Skip to content

Embed (package)

A stable, blazing fast and easy-to-use inference library with a focus on a sync-to-async API

Installation

pip install embed

Why embed?

Embed makes it easy to load any embedding, classification and reranking models from Huggingface. It's a wrapper around SyncEngine from infinity_emb, but updated less frequently and disentrangles pypy and docker releases of infinity.

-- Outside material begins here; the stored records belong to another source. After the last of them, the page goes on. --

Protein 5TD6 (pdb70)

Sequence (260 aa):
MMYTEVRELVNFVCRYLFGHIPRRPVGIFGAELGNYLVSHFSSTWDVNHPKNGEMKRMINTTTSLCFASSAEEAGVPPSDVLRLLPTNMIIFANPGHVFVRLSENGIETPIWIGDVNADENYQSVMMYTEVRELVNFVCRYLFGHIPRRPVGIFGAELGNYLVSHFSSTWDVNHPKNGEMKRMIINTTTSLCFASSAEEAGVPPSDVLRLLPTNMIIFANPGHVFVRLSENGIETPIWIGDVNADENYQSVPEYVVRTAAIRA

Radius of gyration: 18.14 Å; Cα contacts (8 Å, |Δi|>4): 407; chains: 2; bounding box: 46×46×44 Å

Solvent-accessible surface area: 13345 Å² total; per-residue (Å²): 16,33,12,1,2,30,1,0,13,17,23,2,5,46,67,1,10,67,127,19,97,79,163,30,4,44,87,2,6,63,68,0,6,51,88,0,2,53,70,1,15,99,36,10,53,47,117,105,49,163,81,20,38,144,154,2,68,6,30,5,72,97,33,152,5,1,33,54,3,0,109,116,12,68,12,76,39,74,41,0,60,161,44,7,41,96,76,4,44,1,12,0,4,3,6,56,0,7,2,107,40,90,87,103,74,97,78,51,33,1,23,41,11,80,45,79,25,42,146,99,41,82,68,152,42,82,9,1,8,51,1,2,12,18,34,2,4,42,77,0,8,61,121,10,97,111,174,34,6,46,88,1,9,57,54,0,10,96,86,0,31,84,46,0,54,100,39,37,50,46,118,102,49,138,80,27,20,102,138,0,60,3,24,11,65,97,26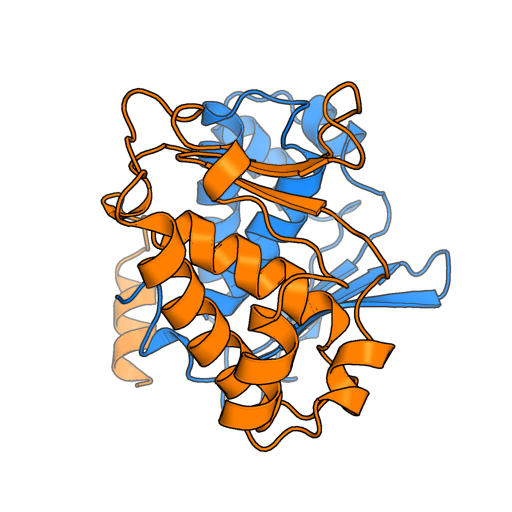,144,3,9,42,56,4,0,116,106,13,68,10,73,58,67,38,2,121,152,39,10,33,113,85,32,31,1,5,1,3,2,6,43,0,1,17,16,136,49,145,140,23,150,60,85,34,3,24,43,11,50,45,61,20,61,127,75,213,80,100,36,54,113,173,14,66,137,28,30,67,148,133,125

Nearest PDB structures (foldseek):
  5td6-assembly1_B  TM=1.007E+00  e=1.685E-27  Caenorhabditis elegans
  5td6-assembly1_A  TM=9.435E-01  e=1.253E-22  Caenorhabditis elegans
  2d5r-assembly1_B  TM=9.020E-01  e=1.818E-11  Homo sapiens
  3e9v-assembly1_A  TM=8.862E-01  e=1.413E-08  Homo sapiens
  3djn-assembly1_B  TM=8.794E-01  e=2.314E-08  Mus musculus

Organism: Caenorhabditis elegans (NCBI:txid6239)

Foldseek 3Di:
DLVQLLLVLVVLLVLVPPPPDDQLSVQLSVQLSVVLCVQCVVFADLVDFCTCFVVRKDFLAPDCSQCVSCVRSVHHSCSSSVSDDHGKIWTTTQQWTKIARPVVRDIGTSGGDRSVCVVQPPHD/DLVLLLLVLVVLLVLVPPQPDDQLSVQLSVQLSVVLCVQQVVQADLVDFCGCFVSNKDFLAPHCSNQVSCVRSVHHSVSSNVSGDHGWIWTGTQQFTFTANDPPGDTHGSGGDRSVVVPDDDDDDPVVVVVVVVVD

Structure (mmCIF, N/CA/C/O backbone):
data_5TD6
#
_entry.id   5TD6
#
_cell.length_a   64.992
_cell.length_b   64.992
_cell.length_c   133.570
_cell.angle_alpha   90.00
_cell.angle_beta   90.00
_cell.angle_gamma   120.00
#
_symmetry.space_group_name_H-M   'P 31 2 1'
#
loop_
_entity.id
_entity.type
_entity.pdbx_description
1 polymer 'FOG-3 protein'
2 non-polymer 'SULFATE ION'
3 water water
#
loop_
_atom_site.group_PDB
_atom_site.id
_atom_site.type_symbol
_atom_site.label_atom_id
_atom_site.label_alt_id
_atom_site.label_comp_id
_atom_site.label_asym_id
_atom_site.label_entity_id
_atom_site.label_seq_id
_atom_site.pdbx_PDB_ins_code
_atom_site.Cartn_x
_atom_site.Cartn_y
_atom_site.Cartn_z
_atom_site.occupancy
_atom_site.B_iso_or_equiv
_atom_site.auth_seq_id
_atom_site.auth_comp_id
_atom_site.auth_asym_id
_atom_site.auth_atom_id
_atom_site.pdbx_PDB_model_num
ATOM 1 N N . MET A 1 1 ? 3.920 59.591 74.324 1.00 36.41 1 MET A N 1
ATOM 2 C CA A MET A 1 1 ? 3.051 60.404 73.486 0.48 38.90 1 MET A CA 1
ATOM 3 C CA B MET A 1 1 ? 3.043 60.399 73.478 0.52 39.02 1 MET A CA 1
ATOM 4 C C . MET A 1 1 ? 3.390 60.280 71.994 1.00 33.64 1 MET A C 1
ATOM 5 O O . MET A 1 1 ? 2.528 59.950 71.181 1.00 34.41 1 MET A O 1
ATOM 14 N N . TYR A 1 2 ? 4.641 60.560 71.635 1.00 29.80 2 TYR A N 1
ATOM 15 C CA . TYR A 1 2 ? 5.050 60.482 70.234 1.00 26.43 2 TYR A CA 1
ATOM 16 C C . TYR A 1 2 ? 4.887 59.057 69.689 1.00 29.41 2 TYR A C 1
ATOM 17 O O . TYR A 1 2 ? 4.460 58.851 68.555 1.00 28.41 2 TYR A O 1
ATOM 26 N N . THR A 1 3 ? 5.279 58.089 70.505 1.00 28.13 3 THR A N 1
ATOM 27 C CA . THR A 1 3 ? 5.228 56.685 70.105 1.00 33.16 3 THR A CA 1
ATOM 28 C C . THR A 1 3 ? 3.803 56.297 69.769 1.00 32.83 3 THR A C 1
ATOM 29 O O . THR A 1 3 ? 3.530 55.741 68.704 1.00 35.43 3 THR A O 1
ATOM 33 N N . GLU A 1 4 ? 2.893 56.605 70.687 1.00 30.70 4 GLU A N 1
ATOM 34 C CA . GLU A 1 4 ? 1.482 56.264 70.523 1.00 31.16 4 GLU A CA 1
ATOM 35 C C . GLU A 1 4 ? 0.891 56.918 69.278 1.00 32.57 4 GLU A C 1
ATOM 36 O O . GLU A 1 4 ? 0.199 56.263 68.486 1.00 31.60 4 GLU A O 1
ATOM 42 N N . VAL A 1 5 ? 1.180 58.200 69.087 1.00 30.16 5 VAL A N 1
ATOM 43 C CA . VAL A 1 5 ? 0.644 58.927 67.933 1.00 31.14 5 VAL A CA 1
ATOM 44 C C . VAL A 1 5 ? 1.178 58.359 66.611 1.00 33.69 5 VAL A C 1
ATOM 45 O O . VAL A 1 5 ? 0.431 58.170 65.644 1.00 30.88 5 VAL A O 1
ATOM 49 N N . ARG A 1 6 ? 2.469 58.055 66.578 1.00 31.35 6 ARG A N 1
ATOM 50 C CA . ARG A 1 6 ? 3.036 57.433 65.386 1.00 26.25 6 ARG A CA 1
ATOM 51 C C . ARG A 1 6 ? 2.360 56.102 65.021 1.00 28.54 6 ARG A C 1
ATOM 52 O O . ARG A 1 6 ? 2.071 55.848 63.855 1.00 29.41 6 ARG A O 1
ATOM 60 N N . GLU A 1 7 ? 2.116 55.256 66.019 1.00 30.32 7 GLU A N 1
ATOM 61 C CA . GLU A 1 7 ? 1.490 53.960 65.787 1.00 30.13 7 GLU A CA 1
ATOM 62 C C . GLU A 1 7 ? 0.052 54.132 65.309 1.00 29.65 7 GLU A C 1
ATOM 63 O O . GLU A 1 7 ? -0.424 53.398 64.434 1.00 30.45 7 GLU A O 1
ATOM 69 N N . LEU A 1 8 ? -0.643 55.106 65.876 1.00 33.99 8 LEU A N 1
ATOM 70 C CA . LEU A 1 8 ? -1.978 55.435 65.388 1.00 29.39 8 LEU A CA 1
ATOM 71 C C . LEU A 1 8 ? -1.926 55.868 63.920 1.00 27.29 8 LEU A C 1
ATOM 72 O O . LEU A 1 8 ? -2.676 55.362 63.076 1.00 28.83 8 LEU A O 1
ATOM 77 N N . VAL A 1 9 ? -1.059 56.833 63.633 1.00 27.75 9 VAL A N 1
ATOM 78 C CA . VAL A 1 9 ? -0.937 57.366 62.278 1.00 27.23 9 VAL A CA 1
ATOM 79 C C . VAL A 1 9 ? -0.617 56.262 61.262 1.00 25.32 9 VAL A C 1
ATOM 80 O O . VAL A 1 9 ? -1.212 56.210 60.191 1.00 25.24 9 VAL A O 1
ATOM 84 N N . ASN A 1 10 ? 0.316 55.374 61.609 1.00 28.56 10 ASN A N 1
ATOM 85 C CA . ASN A 1 10 ? 0.727 54.325 60.679 1.00 28.70 10 ASN A CA 1
ATOM 86 C C . ASN A 1 10 ? -0.372 53.297 60.467 1.00 24.48 10 ASN A C 1
ATOM 87 O O . ASN A 1 10 ? -0.517 52.741 59.367 1.00 28.03 10 ASN A O 1
ATOM 92 N N . PHE A 1 11 ? -1.147 53.059 61.519 1.00 24.75 11 PHE A N 1
ATOM 93 C CA . PHE A 1 11 ? -2.307 52.196 61.417 1.00 28.81 11 PHE A CA 1
ATOM 94 C C . PHE A 1 11 ? -3.231 52.719 60.323 1.00 29.84 11 PHE A C 1
ATOM 95 O O . PHE A 1 11 ? -3.657 51.975 59.436 1.00 31.54 11 PHE 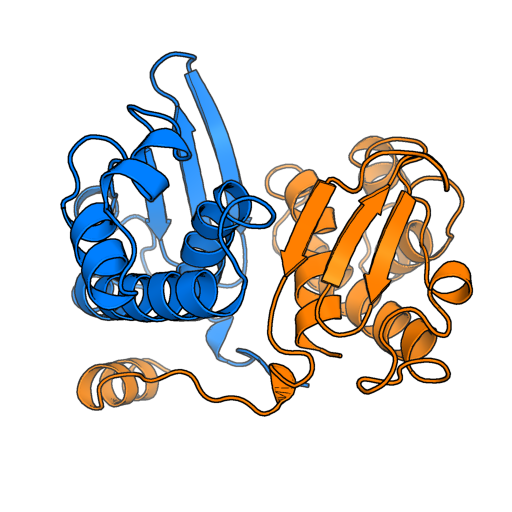A O 1
ATOM 103 N N . VAL A 1 12 ? -3.561 54.000 60.414 1.00 28.13 12 VAL A N 1
ATOM 104 C CA . VAL A 1 12 ? -4.412 54.639 59.424 1.00 23.48 12 VAL A CA 1
ATOM 105 C C . VAL A 1 12 ? -3.747 54.601 58.040 1.00 24.18 12 VAL A C 1
ATOM 106 O O . VAL A 1 12 ? -4.395 54.249 57.040 1.00 27.24 12 VAL A O 1
ATOM 110 N N . CYS A 1 13 ? -2.451 54.925 57.982 1.00 25.45 13 CYS A N 1
ATOM 111 C CA . CYS A 1 13 ? -1.758 54.960 56.688 1.00 26.26 13 CYS A CA 1
ATOM 112 C C . CYS A 1 13 ? -1.676 53.579 56.037 1.00 29.45 13 CYS A C 1
ATOM 113 O O . CYS A 1 13 ? -1.605 53.473 54.818 1.00 27.08 13 CYS A O 1
ATOM 116 N N . ARG A 1 14 ? -1.703 52.513 56.835 1.00 30.64 14 ARG A N 1
ATOM 117 C CA . ARG A 1 14 ? -1.677 51.170 56.245 1.00 30.92 14 ARG A CA 1
ATOM 118 C C . ARG A 1 14 ? -2.935 50.867 55.392 1.00 24.74 14 ARG A C 1
ATOM 119 O O . ARG A 1 14 ? -2.900 49.977 54.549 1.00 28.92 14 ARG A O 1
ATOM 127 N N . TYR A 1 15 ? -4.015 51.640 55.556 1.00 24.05 15 TYR A N 1
ATOM 128 C CA . TYR A 1 15 ? -5.145 51.523 54.617 1.00 26.40 15 TYR A CA 1
ATOM 129 C C . TYR A 1 15 ? -4.842 52.227 53.286 1.00 28.94 15 TYR A C 1
ATOM 130 O O . TYR A 1 15 ? -5.534 52.009 52.280 1.00 26.95 15 TYR A O 1
ATOM 139 N N . LEU A 1 16 ? -3.790 53.047 53.277 1.00 23.68 16 LEU A N 1
ATOM 140 C CA . LEU A 1 16 ? -3.533 53.962 52.155 1.00 25.89 16 LEU A CA 1
ATOM 141 C C . LEU A 1 16 ? -2.364 53.490 51.281 1.00 25.38 16 LEU A C 1
ATOM 142 O O . LEU A 1 16 ? -2.361 53.717 50.071 1.00 27.55 16 LEU A O 1
ATOM 147 N N . PHE A 1 17 ? -1.374 52.855 51.900 1.00 26.34 17 PHE A N 1
ATOM 148 C CA . PHE A 1 17 ? -0.182 52.382 51.183 1.00 30.83 17 PHE A CA 1
ATOM 149 C C . PHE A 1 17 ? -0.597 51.525 50.010 1.00 34.53 17 PHE A C 1
ATOM 150 O O . PHE A 1 17 ? -1.406 50.606 50.175 1.00 26.66 17 PHE A O 1
ATOM 158 N N . GLY A 1 18 ? -0.027 51.803 48.835 1.00 32.02 18 GLY A N 1
ATOM 159 C CA . GLY A 1 18 ? -0.313 51.022 47.640 1.00 33.08 18 GLY A CA 1
ATOM 160 C C . GLY A 1 18 ? -1.448 51.584 46.816 1.00 33.26 18 GLY A C 1
ATOM 161 O O . GLY A 1 18 ? -1.567 51.289 45.615 1.00 36.70 18 GLY A O 1
ATOM 162 N N . HIS A 1 19 ? -2.285 52.402 47.455 1.00 28.89 19 HIS A N 1
ATOM 163 C CA . HIS A 1 19 ? -3.455 52.983 46.794 1.00 32.39 19 HIS A CA 1
ATOM 164 C C . HIS A 1 19 ? -3.209 54.426 46.402 1.00 32.83 19 HIS A C 1
ATOM 165 O O . HIS A 1 19 ? -3.661 54.883 45.367 1.00 38.42 19 HIS A O 1
ATOM 172 N N . ILE A 1 20 ? -2.507 55.135 47.272 1.00 29.36 20 ILE A N 1
ATOM 173 C CA . ILE A 1 20 ? -2.221 56.558 47.123 1.00 30.90 20 ILE A CA 1
ATOM 174 C C . ILE A 1 20 ? -0.694 56.648 47.102 1.00 30.03 20 ILE A C 1
ATOM 175 O O . ILE A 1 20 ? -0.046 55.913 47.855 1.00 28.44 20 ILE A O 1
ATOM 180 N N . PRO A 1 21 ? -0.117 57.529 46.263 1.00 33.01 21 PRO A N 1
ATOM 181 C CA . PRO A 1 21 ? 1.360 57.532 46.222 1.00 30.42 21 PRO A CA 1
ATOM 182 C C . PRO A 1 21 ? 2.029 57.897 47.549 1.00 35.66 21 PRO A C 1
ATOM 183 O O . PRO A 1 21 ? 1.438 58.547 48.437 1.00 27.20 21 PRO A O 1
ATOM 187 N N . ARG A 1 22 ? 3.277 57.455 47.676 1.00 31.63 22 ARG A N 1
ATOM 188 C CA . ARG A 1 22 ? 4.037 57.586 48.921 1.00 30.15 22 ARG A CA 1
ATOM 189 C C . ARG A 1 22 ? 4.118 59.019 49.475 1.00 31.97 22 ARG A C 1
ATOM 190 O O . ARG A 1 22 ? 3.895 59.244 50.662 1.00 32.76 22 ARG A O 1
ATOM 198 N N . ARG A 1 23 ? 4.422 60.000 48.630 1.00 35.57 23 ARG A N 1
ATOM 199 C CA . ARG A 1 23 ? 4.643 61.343 49.170 1.00 37.50 23 ARG A CA 1
ATOM 200 C C . ARG A 1 23 ? 3.388 61.982 49.794 1.00 32.21 23 ARG A C 1
ATOM 201 O O . ARG A 1 23 ? 3.455 62.469 50.920 1.00 32.23 23 ARG A O 1
ATOM 209 N N . PRO A 1 24 ? 2.244 61.977 49.088 1.00 31.77 24 PRO A N 1
ATOM 210 C CA . PRO A 1 24 ? 1.091 62.539 49.800 1.00 27.37 24 PRO A CA 1
ATOM 211 C C . PRO A 1 24 ? 0.628 61.710 51.006 1.00 28.69 24 PRO A C 1
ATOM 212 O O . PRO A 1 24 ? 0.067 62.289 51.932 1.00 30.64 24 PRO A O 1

from embed import BatchedInference

# Run any model
register = BatchedInference(model_id=[
  # sentence-embeddings
  "michaelfeil/bge-small-en-v1.5",
  # sentence-embeddings and image-embeddings
  "wkcn/TinyCLIP-ViT-8M-16-Text-3M-YFCC15M",
  # classification models
  "philschmid/tiny-bert-sst2-distilled",
  # rerankers
  "mixedbread-ai/mxbai-rerank-xsmall-v1"
],
# engine to `torch` or `optimum`
engine="torch",
# device `cuda` (Nvidia/AMD) or `cpu`
device="cpu"
)

sentences = ["Paris is in France.", "Berlin is in Germany.", "I love SF"]
images = ["http://images.cocodataset.org/val2017/000000039769.jpg"]
question = "Where is Paris?"

register.embed(sentences=sentences, model_id="michaelfeil/bge-small-en-v1.5")
register.rerank(query=question, docs=sentences, model_id="mixedbread-ai/mxbai-rerank-xsmall-v1")
register.classify(model_id="philschmid/tiny-bert-sst2-distilled", sentences=sentences)
register.image_embed(model_id="wkcn/TinyCLIP-ViT-8M-16-Text-3M-YFCC15M", images=images)

# Always manually stop the register upon termination to free model memory.
register.stop()

All functions return Futures(vector_embedding, token_usage), enables you to wait for them and removes batching logic from your code.

>>> embedding_fut = register.embed(sentences=sentences, model_id="michaelfeil/bge-small-en-v1.5")
>>> print(embedding_fut)
<Future at 0x7fa0e97e8a60 state=pending>
>>> time.sleep(1) and print(embedding_fut)
<Future at 0x7fa0e97e9c30 state=finished returned tuple>
>>> embedding_fut.result()
([array([-3.35943862e-03, ..., -3.22808176e-02], dtype=float32)], 19)